Instruction for the entries that follow: retype exactly the lines from the line with "ATOM 18 N N" to the line with "ATOM 96 C C", both included, and omit all others.

———

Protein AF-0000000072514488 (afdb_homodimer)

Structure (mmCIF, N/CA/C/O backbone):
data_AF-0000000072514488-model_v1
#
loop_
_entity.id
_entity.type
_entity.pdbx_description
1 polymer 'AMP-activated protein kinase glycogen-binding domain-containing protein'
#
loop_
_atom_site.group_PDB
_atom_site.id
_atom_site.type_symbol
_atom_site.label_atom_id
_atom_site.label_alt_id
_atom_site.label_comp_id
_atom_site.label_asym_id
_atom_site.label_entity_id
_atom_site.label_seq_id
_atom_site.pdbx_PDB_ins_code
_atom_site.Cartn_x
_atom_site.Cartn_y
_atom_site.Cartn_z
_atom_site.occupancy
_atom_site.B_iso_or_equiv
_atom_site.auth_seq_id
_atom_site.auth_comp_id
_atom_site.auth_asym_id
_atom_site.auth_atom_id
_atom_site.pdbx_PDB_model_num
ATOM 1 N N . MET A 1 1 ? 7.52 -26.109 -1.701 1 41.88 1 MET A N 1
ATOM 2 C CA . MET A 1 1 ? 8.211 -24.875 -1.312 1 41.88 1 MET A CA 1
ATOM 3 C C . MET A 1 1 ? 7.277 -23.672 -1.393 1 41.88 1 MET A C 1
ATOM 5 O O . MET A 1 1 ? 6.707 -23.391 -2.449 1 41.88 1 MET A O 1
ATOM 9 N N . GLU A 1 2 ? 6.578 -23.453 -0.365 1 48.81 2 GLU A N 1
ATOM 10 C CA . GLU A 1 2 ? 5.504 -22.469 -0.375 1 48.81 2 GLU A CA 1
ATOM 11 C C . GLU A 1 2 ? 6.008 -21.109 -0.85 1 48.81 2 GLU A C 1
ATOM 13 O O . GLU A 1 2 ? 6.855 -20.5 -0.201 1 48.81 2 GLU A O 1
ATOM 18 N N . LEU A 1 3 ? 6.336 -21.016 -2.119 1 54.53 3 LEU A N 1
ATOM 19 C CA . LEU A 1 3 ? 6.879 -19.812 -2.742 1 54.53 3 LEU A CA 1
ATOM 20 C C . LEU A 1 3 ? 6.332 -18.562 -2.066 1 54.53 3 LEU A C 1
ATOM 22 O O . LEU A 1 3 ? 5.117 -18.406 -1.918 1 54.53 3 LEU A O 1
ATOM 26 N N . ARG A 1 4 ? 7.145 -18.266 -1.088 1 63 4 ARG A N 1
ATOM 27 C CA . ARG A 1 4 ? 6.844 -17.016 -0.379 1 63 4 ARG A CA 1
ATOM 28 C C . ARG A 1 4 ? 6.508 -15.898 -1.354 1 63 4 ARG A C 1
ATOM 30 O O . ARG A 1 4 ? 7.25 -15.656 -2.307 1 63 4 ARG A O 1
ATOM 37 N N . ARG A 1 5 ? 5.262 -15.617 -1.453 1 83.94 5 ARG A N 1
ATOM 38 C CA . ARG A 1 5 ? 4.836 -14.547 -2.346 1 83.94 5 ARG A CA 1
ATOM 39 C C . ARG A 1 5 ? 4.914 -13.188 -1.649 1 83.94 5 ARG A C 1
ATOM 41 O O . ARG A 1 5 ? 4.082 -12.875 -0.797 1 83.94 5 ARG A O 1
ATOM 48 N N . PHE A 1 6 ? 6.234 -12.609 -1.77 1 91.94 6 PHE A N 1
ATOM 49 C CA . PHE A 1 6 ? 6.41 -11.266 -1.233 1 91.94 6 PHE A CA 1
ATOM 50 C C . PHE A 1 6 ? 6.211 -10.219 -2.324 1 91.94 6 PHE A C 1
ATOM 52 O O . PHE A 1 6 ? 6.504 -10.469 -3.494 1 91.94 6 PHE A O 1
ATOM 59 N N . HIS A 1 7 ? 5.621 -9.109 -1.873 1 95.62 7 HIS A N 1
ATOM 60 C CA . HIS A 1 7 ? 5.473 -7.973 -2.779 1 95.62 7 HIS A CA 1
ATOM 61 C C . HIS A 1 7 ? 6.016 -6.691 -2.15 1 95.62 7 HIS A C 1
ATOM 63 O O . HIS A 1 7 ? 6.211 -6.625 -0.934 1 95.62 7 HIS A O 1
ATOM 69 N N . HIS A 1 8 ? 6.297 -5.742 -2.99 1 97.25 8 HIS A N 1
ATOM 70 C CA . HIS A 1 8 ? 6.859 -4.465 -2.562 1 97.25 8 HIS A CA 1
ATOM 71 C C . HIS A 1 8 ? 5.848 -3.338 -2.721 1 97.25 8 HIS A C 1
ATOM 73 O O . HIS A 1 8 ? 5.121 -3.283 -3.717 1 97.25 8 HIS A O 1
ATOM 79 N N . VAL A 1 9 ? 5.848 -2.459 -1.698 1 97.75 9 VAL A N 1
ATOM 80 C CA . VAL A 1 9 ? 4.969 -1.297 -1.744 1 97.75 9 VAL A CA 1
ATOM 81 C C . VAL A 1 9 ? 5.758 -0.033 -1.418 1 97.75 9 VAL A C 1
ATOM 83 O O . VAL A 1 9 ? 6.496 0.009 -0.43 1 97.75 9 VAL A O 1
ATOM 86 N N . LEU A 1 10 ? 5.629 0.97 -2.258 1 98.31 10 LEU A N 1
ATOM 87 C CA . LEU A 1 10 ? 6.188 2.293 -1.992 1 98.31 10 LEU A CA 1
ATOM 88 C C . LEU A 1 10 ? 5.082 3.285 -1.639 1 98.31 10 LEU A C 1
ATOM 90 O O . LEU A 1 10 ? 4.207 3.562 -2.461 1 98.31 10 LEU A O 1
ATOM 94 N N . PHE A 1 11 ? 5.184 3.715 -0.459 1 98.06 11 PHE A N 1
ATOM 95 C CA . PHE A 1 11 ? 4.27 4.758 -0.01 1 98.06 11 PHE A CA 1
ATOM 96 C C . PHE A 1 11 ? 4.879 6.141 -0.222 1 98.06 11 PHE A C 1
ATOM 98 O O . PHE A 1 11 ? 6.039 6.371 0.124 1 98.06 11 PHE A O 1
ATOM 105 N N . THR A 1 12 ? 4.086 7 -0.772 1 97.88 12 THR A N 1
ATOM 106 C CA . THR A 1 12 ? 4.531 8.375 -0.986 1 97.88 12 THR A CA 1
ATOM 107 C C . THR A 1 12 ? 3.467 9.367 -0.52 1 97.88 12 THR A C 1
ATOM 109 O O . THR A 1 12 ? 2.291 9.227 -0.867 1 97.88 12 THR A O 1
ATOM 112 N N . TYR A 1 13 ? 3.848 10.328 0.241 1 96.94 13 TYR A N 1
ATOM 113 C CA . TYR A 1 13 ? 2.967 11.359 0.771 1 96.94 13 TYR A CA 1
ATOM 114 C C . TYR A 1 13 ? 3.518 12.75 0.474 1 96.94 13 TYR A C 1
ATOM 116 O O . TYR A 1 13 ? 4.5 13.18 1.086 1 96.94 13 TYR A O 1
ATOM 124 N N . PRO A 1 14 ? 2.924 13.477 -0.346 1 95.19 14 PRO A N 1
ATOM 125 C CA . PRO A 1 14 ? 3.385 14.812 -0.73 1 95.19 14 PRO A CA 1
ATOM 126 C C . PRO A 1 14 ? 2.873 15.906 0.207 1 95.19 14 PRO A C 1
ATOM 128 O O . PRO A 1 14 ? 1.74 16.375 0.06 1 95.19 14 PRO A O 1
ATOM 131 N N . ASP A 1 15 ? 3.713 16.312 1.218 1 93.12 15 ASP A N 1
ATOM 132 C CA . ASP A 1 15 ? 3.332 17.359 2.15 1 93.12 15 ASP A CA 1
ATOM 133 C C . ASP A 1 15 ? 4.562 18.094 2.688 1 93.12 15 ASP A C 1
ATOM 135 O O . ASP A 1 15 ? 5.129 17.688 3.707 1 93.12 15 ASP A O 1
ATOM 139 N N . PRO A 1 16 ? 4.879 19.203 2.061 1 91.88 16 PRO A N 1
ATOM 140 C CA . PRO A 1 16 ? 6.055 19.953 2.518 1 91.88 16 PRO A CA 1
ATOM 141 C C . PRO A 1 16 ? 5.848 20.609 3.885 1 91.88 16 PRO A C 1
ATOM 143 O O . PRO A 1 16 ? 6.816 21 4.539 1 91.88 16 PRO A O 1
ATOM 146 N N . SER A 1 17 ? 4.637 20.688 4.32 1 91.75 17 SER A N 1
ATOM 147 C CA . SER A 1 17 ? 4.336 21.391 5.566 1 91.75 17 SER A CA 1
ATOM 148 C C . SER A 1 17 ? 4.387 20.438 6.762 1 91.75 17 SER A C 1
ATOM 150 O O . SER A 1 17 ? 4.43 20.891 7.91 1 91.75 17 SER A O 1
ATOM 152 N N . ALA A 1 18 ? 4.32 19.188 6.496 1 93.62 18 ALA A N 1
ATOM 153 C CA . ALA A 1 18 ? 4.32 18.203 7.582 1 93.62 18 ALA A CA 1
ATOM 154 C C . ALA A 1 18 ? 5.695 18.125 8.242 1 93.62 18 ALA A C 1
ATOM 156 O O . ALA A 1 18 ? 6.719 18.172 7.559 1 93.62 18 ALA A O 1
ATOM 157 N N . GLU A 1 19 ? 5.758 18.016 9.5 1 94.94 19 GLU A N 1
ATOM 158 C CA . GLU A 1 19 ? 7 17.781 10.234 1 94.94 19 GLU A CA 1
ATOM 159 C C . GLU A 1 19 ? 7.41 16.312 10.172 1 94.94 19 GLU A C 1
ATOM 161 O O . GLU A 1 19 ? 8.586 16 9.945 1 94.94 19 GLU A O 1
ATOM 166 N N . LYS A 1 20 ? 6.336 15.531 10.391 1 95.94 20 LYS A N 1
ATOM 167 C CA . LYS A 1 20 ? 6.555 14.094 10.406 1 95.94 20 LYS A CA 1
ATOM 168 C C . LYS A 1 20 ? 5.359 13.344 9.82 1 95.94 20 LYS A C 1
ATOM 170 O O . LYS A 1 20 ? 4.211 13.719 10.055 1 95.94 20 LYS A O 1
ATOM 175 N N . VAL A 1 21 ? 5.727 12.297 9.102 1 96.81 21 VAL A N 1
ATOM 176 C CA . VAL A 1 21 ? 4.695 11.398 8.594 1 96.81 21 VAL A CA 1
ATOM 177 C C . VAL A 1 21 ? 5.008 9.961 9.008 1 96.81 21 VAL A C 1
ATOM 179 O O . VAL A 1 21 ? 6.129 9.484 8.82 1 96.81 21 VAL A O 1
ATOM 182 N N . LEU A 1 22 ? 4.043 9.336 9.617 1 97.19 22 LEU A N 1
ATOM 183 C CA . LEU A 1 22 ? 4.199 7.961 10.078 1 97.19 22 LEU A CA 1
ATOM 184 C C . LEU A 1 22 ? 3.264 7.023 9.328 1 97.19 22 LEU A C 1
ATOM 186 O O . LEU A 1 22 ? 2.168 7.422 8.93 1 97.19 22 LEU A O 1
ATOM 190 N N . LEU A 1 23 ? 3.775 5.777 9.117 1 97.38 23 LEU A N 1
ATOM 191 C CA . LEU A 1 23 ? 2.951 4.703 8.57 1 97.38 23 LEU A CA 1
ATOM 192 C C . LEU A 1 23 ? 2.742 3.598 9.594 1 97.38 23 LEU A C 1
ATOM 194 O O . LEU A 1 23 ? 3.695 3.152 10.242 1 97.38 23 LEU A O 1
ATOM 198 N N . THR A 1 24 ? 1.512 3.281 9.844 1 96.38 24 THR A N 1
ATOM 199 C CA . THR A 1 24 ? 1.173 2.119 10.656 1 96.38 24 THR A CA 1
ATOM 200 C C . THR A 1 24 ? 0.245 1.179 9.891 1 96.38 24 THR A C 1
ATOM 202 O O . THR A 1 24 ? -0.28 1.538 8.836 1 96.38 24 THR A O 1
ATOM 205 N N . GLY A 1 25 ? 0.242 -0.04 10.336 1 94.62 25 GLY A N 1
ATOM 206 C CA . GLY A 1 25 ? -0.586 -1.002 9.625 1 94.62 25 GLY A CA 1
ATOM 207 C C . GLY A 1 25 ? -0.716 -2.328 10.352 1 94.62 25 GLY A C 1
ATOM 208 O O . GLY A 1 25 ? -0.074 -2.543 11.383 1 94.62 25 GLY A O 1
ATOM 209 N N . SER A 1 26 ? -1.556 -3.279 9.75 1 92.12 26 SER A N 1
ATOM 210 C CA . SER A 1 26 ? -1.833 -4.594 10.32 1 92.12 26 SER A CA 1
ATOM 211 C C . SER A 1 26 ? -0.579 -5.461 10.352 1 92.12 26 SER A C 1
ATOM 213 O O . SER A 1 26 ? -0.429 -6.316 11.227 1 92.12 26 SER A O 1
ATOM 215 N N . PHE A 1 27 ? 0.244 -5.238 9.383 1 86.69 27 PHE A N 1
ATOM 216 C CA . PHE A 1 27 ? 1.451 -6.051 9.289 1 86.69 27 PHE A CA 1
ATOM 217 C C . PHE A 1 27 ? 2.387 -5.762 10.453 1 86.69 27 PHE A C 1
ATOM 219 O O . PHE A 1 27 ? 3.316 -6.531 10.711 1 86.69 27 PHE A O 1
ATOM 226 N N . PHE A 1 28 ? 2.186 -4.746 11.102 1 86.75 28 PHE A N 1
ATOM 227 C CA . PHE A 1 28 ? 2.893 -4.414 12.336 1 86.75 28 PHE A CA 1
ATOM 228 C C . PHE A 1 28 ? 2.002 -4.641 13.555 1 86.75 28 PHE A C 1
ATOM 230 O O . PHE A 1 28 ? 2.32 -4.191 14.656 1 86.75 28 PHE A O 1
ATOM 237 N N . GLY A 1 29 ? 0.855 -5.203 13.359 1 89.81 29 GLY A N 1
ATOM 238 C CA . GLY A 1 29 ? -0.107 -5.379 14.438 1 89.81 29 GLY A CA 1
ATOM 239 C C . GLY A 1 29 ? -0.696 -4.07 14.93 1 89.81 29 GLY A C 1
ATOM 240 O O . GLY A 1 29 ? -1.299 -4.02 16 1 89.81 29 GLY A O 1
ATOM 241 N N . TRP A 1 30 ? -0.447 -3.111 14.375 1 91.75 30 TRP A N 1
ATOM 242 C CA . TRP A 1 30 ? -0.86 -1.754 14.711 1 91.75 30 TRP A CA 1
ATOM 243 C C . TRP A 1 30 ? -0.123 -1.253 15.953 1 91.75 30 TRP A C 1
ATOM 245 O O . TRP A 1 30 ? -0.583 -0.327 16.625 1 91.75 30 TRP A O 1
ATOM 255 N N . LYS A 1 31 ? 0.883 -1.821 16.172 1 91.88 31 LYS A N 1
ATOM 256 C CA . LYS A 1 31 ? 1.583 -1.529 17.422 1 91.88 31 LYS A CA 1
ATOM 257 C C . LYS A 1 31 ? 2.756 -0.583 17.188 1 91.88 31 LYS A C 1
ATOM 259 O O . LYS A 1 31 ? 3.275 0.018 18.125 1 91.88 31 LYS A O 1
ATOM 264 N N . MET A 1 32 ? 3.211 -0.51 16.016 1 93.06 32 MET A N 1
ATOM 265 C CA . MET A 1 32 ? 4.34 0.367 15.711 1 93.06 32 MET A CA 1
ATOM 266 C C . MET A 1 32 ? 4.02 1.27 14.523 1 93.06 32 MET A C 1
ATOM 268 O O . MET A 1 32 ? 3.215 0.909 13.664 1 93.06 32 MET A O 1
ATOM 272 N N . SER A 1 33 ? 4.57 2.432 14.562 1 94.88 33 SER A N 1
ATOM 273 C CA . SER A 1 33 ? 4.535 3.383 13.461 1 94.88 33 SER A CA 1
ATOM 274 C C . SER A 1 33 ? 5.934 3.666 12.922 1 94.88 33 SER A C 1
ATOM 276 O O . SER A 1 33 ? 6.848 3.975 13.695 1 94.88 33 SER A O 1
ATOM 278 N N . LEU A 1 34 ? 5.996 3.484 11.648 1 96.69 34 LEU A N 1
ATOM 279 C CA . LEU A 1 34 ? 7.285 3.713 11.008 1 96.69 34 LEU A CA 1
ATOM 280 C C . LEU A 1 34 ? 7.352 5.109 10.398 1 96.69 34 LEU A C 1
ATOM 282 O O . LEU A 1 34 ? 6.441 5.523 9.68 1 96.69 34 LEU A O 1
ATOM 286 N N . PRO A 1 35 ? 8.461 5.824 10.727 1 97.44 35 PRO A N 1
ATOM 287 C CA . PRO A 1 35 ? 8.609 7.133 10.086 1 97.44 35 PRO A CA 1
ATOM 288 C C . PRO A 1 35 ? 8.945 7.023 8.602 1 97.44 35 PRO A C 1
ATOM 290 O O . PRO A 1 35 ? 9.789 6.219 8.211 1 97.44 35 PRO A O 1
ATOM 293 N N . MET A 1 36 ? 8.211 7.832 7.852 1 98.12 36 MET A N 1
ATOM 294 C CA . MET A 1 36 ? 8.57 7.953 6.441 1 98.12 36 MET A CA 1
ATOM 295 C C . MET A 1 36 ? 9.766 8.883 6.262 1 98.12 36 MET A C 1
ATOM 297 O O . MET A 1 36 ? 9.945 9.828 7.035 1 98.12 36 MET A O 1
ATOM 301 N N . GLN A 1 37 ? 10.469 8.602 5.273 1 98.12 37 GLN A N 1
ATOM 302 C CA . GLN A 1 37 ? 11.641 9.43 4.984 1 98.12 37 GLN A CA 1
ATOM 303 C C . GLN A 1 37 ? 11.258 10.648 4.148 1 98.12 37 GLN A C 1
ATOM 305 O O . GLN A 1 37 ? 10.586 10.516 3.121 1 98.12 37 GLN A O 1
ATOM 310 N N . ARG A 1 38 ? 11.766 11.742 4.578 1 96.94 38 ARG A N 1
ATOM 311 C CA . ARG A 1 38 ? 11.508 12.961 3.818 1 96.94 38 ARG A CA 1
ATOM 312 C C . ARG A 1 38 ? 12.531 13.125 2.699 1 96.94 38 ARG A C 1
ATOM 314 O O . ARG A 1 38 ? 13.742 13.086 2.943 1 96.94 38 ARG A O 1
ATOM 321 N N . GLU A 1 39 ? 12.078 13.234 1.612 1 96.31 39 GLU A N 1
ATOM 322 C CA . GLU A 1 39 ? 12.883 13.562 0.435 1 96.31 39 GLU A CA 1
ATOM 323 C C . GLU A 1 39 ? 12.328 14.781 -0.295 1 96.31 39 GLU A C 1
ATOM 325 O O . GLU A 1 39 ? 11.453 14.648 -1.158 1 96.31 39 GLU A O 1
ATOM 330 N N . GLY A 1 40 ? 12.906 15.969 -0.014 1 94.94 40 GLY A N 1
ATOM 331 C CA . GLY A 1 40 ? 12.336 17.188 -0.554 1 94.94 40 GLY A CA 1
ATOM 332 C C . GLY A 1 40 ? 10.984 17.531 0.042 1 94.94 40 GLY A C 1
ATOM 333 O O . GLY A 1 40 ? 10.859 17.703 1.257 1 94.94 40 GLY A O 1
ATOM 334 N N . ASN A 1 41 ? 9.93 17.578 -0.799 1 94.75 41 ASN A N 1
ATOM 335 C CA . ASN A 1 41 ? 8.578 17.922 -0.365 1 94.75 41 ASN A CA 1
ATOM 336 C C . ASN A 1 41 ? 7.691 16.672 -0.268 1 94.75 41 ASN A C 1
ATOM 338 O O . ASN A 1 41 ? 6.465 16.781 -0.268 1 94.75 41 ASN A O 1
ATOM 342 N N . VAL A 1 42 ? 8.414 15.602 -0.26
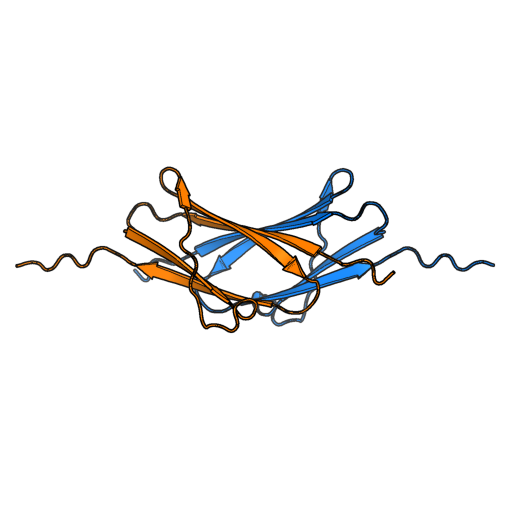7 1 96.69 42 VAL A N 1
ATOM 343 C CA . VAL A 1 42 ? 7.648 14.359 -0.272 1 96.69 42 VAL A CA 1
ATOM 344 C C . VAL A 1 42 ? 8.203 13.406 0.782 1 96.69 42 VAL A C 1
ATOM 346 O O . VAL A 1 42 ? 9.422 13.344 0.994 1 96.69 42 VAL A O 1
ATOM 349 N N . PHE A 1 43 ? 7.316 12.727 1.444 1 97.88 43 PHE A N 1
ATOM 350 C CA . PHE A 1 43 ? 7.676 11.633 2.34 1 97.88 43 PHE A CA 1
ATOM 351 C C . PHE A 1 43 ? 7.539 10.289 1.634 1 97.88 43 PHE A C 1
ATOM 353 O O . PHE A 1 43 ? 6.586 10.07 0.886 1 97.88 43 PHE A O 1
ATOM 360 N N . ARG A 1 44 ? 8.539 9.406 1.94 1 98.44 44 ARG A N 1
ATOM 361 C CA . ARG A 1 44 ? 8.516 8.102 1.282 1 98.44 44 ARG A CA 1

———

Task solution -
ATOM 18 N N . LEU A 1 3 ? 6.336 -21.016 -2.119 1 54.53 3 LEU A N 1
ATOM 19 C CA . LEU A 1 3 ? 6.879 -19.812 -2.742 1 54.53 3 LEU A CA 1
ATOM 20 C C . LEU A 1 3 ? 6.332 -18.562 -2.066 1 54.53 3 LEU A C 1
ATOM 22 O O . LEU A 1 3 ? 5.117 -18.406 -1.918 1 54.53 3 LEU A O 1
ATOM 26 N N . ARG A 1 4 ? 7.145 -18.266 -1.088 1 63 4 ARG A N 1
ATOM 27 C CA . ARG A 1 4 ? 6.844 -17.016 -0.379 1 63 4 ARG A CA 1
ATOM 28 C C . ARG A 1 4 ? 6.508 -15.898 -1.354 1 63 4 ARG A C 1
ATOM 30 O O . ARG A 1 4 ? 7.25 -15.656 -2.307 1 63 4 ARG A O 1
ATOM 37 N N . ARG A 1 5 ? 5.262 -15.617 -1.453 1 83.94 5 ARG A N 1
ATOM 38 C CA . ARG A 1 5 ? 4.836 -14.547 -2.346 1 83.94 5 ARG A CA 1
ATOM 39 C C . ARG A 1 5 ? 4.914 -13.188 -1.649 1 83.94 5 ARG A C 1
ATOM 41 O O . ARG A 1 5 ? 4.082 -12.875 -0.797 1 83.94 5 ARG A O 1
ATOM 48 N N . PHE A 1 6 ? 6.234 -12.609 -1.77 1 91.94 6 PHE A N 1
ATOM 49 C CA . PHE A 1 6 ? 6.41 -11.266 -1.233 1 91.94 6 PHE A CA 1
ATOM 50 C C . PHE A 1 6 ? 6.211 -10.219 -2.324 1 91.94 6 PHE A C 1
ATOM 52 O O . PHE A 1 6 ? 6.504 -10.469 -3.494 1 91.94 6 PHE A O 1
ATOM 59 N N . HIS A 1 7 ? 5.621 -9.109 -1.873 1 95.62 7 HIS A N 1
ATOM 60 C CA . HIS A 1 7 ? 5.473 -7.973 -2.779 1 95.62 7 HIS A CA 1
ATOM 61 C C . HIS A 1 7 ? 6.016 -6.691 -2.15 1 95.62 7 HIS A C 1
ATOM 63 O O . HIS A 1 7 ? 6.211 -6.625 -0.934 1 95.62 7 HIS A O 1
ATOM 69 N N . HIS A 1 8 ? 6.297 -5.742 -2.99 1 97.25 8 HIS A N 1
ATOM 70 C CA . HIS A 1 8 ? 6.859 -4.465 -2.562 1 97.25 8 HIS A CA 1
ATOM 71 C C . HIS A 1 8 ? 5.848 -3.338 -2.721 1 97.25 8 HIS A C 1
ATOM 73 O O . HIS A 1 8 ? 5.121 -3.283 -3.717 1 97.25 8 HIS A O 1
ATOM 79 N N . VAL A 1 9 ? 5.848 -2.459 -1.698 1 97.75 9 VAL A N 1
ATOM 80 C CA . VAL A 1 9 ? 4.969 -1.297 -1.744 1 97.75 9 VAL A CA 1
ATOM 81 C C . VAL A 1 9 ? 5.758 -0.033 -1.418 1 97.75 9 VAL A C 1
ATOM 83 O O . VAL A 1 9 ? 6.496 0.009 -0.43 1 97.75 9 VAL A O 1
ATOM 86 N N . LEU A 1 10 ? 5.629 0.97 -2.258 1 98.31 10 LEU A N 1
ATOM 87 C CA . LEU A 1 10 ? 6.188 2.293 -1.992 1 98.31 10 LEU A CA 1
ATOM 88 C C . LEU A 1 10 ? 5.082 3.285 -1.639 1 98.31 10 LEU A C 1
ATOM 90 O O . LEU A 1 10 ? 4.207 3.562 -2.461 1 98.31 10 LEU A O 1
ATOM 94 N N . PHE A 1 11 ? 5.184 3.715 -0.459 1 98.06 11 PHE A N 1
ATOM 95 C CA . PHE A 1 11 ? 4.27 4.758 -0.01 1 98.06 11 PHE A CA 1
ATOM 96 C C . PHE A 1 11 ? 4.879 6.141 -0.222 1 98.06 11 PHE A C 1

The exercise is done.